Work order: From the records below, transcribe exactly the lines that begin at the line with "ATOM 119 C CA" and end at the line with "ATOM 122 O O", both included.

───── Input data ─────

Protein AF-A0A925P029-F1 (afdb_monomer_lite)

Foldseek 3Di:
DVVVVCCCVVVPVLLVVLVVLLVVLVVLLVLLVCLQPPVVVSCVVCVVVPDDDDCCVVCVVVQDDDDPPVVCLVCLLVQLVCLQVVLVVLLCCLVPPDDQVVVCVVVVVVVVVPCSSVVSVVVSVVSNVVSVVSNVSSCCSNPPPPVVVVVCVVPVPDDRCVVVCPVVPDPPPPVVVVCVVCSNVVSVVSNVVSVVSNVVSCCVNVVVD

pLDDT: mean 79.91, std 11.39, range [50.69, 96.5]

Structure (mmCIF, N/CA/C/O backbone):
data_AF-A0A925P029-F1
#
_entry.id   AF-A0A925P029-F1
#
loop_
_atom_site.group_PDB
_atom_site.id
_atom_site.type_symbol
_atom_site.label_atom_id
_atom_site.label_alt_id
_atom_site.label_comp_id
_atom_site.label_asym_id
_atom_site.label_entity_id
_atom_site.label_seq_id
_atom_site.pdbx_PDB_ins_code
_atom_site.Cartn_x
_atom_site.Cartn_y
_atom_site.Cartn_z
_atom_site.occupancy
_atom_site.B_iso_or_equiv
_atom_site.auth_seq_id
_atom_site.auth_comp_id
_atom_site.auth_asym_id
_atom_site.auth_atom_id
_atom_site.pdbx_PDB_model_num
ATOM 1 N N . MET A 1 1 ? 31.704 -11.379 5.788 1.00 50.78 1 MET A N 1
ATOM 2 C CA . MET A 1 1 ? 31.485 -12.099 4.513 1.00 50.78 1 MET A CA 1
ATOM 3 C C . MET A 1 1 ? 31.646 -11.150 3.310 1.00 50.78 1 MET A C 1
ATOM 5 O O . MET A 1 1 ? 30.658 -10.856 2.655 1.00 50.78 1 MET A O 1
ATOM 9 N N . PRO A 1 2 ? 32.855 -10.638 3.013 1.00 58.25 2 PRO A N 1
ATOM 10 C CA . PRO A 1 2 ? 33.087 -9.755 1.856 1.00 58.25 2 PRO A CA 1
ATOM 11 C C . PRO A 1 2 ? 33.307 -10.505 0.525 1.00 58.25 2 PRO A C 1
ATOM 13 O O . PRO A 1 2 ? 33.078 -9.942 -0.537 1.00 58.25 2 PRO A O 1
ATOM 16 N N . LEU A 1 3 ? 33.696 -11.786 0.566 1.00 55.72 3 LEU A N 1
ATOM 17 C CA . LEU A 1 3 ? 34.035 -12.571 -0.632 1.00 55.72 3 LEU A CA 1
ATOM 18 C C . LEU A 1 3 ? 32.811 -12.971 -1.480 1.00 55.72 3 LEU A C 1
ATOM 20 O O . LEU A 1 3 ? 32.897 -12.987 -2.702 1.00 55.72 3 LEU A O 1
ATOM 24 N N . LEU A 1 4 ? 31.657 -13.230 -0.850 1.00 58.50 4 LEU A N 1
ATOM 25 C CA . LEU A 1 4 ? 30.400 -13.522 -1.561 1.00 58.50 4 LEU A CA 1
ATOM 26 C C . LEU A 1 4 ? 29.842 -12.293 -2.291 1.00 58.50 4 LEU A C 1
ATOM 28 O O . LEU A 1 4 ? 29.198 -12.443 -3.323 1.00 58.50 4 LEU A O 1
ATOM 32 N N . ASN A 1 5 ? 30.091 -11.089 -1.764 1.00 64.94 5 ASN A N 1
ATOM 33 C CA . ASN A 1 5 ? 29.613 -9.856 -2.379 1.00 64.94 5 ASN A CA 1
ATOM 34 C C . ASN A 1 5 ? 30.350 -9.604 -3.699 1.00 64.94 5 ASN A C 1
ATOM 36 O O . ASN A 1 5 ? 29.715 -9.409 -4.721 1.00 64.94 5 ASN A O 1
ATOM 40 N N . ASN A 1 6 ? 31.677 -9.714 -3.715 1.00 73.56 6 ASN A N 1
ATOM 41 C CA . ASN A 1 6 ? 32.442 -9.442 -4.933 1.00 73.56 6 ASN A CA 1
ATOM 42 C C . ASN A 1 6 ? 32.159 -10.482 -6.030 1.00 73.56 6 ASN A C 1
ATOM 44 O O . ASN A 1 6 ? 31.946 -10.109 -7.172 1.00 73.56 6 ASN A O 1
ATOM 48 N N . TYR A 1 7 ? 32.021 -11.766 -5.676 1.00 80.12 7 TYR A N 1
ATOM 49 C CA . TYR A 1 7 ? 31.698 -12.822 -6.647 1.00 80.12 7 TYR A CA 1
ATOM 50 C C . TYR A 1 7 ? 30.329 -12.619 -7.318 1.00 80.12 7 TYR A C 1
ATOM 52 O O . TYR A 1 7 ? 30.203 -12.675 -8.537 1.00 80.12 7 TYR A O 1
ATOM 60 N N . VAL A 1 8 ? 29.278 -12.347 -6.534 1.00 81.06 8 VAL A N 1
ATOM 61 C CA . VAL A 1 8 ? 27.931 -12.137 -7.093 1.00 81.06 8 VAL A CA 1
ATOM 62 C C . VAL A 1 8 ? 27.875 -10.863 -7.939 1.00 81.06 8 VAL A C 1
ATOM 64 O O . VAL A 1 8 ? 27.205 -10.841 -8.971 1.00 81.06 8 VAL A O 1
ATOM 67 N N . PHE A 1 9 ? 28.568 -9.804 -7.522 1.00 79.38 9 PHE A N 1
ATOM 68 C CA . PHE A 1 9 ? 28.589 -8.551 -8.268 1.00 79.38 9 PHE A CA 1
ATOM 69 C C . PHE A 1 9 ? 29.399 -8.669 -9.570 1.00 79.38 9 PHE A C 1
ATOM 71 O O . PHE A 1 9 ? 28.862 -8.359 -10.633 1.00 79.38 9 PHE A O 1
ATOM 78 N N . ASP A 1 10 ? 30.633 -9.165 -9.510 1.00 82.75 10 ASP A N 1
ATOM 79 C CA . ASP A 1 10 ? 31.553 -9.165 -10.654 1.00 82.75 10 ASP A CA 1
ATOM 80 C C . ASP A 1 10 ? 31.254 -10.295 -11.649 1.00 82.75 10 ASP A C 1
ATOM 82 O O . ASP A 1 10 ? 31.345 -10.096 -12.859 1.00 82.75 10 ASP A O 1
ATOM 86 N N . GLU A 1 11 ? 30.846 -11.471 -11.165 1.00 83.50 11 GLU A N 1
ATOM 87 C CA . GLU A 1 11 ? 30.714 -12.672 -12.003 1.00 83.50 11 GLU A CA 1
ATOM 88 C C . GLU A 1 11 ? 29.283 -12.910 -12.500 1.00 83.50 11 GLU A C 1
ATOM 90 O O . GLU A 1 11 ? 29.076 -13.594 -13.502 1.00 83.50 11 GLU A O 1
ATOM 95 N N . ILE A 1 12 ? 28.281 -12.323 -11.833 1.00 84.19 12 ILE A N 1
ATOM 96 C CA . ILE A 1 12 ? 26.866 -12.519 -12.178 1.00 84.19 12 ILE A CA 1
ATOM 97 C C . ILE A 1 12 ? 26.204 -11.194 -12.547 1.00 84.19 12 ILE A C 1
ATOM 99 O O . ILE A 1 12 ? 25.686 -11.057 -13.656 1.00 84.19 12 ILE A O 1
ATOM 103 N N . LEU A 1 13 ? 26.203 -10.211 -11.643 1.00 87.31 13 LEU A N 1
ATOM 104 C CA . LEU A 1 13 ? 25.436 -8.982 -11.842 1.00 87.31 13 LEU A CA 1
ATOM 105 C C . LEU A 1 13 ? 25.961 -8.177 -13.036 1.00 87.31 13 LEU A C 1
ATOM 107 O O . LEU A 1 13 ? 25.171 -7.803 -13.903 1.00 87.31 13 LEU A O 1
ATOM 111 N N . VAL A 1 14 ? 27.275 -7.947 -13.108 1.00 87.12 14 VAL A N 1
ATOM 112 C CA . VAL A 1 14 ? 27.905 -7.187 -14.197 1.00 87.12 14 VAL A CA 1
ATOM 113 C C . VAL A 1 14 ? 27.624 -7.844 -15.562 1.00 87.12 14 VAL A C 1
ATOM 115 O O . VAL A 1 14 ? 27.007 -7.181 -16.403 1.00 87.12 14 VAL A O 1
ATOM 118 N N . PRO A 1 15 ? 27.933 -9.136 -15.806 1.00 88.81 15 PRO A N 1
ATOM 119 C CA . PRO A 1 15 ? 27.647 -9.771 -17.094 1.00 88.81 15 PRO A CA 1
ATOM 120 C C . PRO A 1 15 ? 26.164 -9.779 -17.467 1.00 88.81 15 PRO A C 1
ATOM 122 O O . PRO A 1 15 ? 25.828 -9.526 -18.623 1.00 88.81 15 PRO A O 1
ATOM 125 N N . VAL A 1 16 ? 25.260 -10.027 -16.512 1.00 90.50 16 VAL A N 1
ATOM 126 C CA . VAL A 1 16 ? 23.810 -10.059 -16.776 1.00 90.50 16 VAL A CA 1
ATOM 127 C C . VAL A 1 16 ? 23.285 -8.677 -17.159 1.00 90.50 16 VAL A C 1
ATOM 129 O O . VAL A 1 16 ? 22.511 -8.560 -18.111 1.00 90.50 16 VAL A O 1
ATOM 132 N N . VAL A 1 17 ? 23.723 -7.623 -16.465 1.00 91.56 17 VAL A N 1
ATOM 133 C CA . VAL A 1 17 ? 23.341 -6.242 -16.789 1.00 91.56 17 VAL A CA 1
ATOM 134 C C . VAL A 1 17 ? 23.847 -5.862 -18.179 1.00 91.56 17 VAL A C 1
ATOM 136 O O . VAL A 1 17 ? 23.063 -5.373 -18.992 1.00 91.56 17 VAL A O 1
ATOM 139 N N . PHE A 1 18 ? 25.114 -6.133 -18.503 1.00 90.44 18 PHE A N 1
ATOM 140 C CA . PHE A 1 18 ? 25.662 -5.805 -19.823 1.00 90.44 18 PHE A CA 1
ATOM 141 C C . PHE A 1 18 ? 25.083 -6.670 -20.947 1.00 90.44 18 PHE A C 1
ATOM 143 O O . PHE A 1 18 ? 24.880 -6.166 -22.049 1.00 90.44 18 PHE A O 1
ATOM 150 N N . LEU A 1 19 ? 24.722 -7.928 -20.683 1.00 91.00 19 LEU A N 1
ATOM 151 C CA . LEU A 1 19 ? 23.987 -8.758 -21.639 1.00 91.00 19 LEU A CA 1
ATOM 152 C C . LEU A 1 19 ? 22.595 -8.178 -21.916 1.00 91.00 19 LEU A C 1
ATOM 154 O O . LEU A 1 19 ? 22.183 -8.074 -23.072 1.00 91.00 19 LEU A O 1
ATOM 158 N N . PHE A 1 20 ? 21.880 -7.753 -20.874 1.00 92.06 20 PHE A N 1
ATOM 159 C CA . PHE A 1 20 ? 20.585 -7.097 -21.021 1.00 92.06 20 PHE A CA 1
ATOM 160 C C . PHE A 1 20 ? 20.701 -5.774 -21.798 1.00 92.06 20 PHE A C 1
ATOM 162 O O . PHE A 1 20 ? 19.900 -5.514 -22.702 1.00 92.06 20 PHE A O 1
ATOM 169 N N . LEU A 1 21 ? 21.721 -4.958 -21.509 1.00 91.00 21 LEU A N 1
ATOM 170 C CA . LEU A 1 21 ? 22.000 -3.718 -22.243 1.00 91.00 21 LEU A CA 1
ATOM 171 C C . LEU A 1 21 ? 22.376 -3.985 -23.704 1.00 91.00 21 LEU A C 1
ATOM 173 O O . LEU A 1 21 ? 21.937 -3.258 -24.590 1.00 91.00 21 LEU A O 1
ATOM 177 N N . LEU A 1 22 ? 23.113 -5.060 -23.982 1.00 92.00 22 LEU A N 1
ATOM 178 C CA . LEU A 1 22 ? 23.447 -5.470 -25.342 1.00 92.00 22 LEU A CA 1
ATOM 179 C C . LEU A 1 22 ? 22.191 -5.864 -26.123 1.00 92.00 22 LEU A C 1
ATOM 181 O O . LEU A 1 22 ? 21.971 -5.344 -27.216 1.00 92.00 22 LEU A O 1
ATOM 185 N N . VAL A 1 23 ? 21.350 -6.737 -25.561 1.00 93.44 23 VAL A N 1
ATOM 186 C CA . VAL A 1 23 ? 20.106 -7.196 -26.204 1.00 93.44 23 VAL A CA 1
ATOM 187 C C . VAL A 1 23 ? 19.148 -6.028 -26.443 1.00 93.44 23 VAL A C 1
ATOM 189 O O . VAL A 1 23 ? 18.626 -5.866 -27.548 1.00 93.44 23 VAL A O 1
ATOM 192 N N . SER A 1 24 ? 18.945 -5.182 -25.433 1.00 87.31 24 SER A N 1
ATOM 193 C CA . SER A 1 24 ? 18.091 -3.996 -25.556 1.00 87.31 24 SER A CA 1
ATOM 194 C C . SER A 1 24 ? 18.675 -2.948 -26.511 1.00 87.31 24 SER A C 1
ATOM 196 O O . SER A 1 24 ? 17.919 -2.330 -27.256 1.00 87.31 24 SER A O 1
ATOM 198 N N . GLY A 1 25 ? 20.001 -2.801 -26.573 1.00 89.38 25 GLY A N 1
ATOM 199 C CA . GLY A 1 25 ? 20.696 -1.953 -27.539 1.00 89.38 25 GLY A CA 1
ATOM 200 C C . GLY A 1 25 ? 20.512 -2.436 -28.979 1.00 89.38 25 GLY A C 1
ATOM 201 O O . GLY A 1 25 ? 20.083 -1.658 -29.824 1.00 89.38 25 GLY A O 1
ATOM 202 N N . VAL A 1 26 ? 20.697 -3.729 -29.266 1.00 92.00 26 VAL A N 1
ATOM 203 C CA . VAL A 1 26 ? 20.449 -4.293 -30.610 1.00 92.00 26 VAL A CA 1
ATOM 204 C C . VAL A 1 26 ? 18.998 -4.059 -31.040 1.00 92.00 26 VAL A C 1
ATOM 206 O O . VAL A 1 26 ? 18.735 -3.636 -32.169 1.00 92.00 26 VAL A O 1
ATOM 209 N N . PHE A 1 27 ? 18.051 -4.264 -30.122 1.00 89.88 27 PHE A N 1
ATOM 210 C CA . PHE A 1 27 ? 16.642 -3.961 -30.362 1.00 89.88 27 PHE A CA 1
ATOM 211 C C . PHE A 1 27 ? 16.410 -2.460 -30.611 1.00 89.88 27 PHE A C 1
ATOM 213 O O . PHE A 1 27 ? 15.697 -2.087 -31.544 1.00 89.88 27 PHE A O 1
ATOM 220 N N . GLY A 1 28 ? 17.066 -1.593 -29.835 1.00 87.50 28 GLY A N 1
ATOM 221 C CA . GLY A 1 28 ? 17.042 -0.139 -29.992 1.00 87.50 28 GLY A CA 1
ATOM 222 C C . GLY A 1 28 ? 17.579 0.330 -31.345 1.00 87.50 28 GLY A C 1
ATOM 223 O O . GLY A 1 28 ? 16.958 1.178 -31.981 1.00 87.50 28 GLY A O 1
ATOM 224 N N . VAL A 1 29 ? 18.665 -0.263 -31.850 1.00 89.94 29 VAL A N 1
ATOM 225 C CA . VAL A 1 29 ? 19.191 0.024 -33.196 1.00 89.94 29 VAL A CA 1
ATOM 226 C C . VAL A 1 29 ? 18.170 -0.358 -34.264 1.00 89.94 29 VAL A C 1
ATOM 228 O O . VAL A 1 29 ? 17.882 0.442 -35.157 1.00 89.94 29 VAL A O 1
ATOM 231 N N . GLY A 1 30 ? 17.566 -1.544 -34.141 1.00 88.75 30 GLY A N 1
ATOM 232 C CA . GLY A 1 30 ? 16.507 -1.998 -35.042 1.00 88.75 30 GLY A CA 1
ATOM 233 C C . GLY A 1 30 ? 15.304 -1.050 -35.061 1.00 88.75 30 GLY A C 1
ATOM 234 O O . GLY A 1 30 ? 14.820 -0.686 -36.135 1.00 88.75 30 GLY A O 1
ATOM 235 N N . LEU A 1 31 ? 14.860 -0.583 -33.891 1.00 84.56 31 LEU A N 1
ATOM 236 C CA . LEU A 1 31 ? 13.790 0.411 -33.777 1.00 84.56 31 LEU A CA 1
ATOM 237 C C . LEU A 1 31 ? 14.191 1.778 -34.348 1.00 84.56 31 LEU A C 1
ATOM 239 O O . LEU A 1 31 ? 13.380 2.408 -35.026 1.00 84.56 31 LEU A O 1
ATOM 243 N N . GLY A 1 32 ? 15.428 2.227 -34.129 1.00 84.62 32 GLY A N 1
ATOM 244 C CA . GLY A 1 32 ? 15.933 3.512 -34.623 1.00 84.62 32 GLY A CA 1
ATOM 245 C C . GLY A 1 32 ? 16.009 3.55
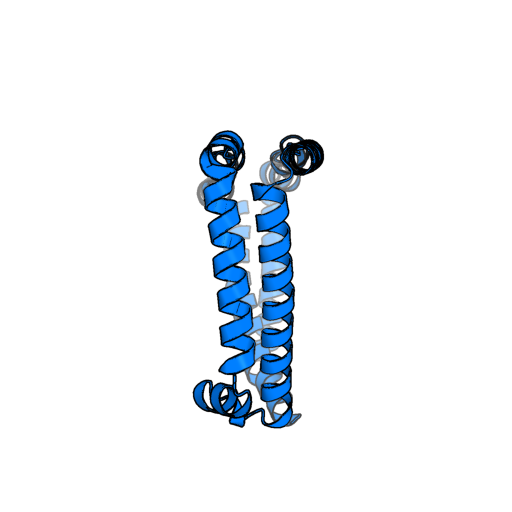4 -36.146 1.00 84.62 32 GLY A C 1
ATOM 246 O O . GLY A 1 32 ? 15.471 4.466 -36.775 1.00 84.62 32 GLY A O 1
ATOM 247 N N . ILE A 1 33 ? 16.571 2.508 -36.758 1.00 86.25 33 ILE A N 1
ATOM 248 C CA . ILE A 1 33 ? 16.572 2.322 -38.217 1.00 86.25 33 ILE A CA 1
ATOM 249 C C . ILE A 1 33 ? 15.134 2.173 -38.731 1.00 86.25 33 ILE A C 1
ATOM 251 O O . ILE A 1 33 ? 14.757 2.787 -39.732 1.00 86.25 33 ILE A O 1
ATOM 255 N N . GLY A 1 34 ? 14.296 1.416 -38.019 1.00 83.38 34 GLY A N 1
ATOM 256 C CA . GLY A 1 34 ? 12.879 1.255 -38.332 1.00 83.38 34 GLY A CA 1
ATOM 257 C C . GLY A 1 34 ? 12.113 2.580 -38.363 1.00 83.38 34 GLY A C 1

─────

Written answer:
ATOM 119 C CA . PRO A 1 15 ? 27.647 -9.771 -17.094 1.00 88.81 15 PRO A CA 1
ATOM 120 C C . PRO A 1 15 ? 26.164 -9.779 -17.467 1.00 88.81 15 PRO A C 1
ATOM 122 O O . PRO A 1 15 ? 25.828 -9.526 -18.623 1.00 88.81 15 PRO A O 1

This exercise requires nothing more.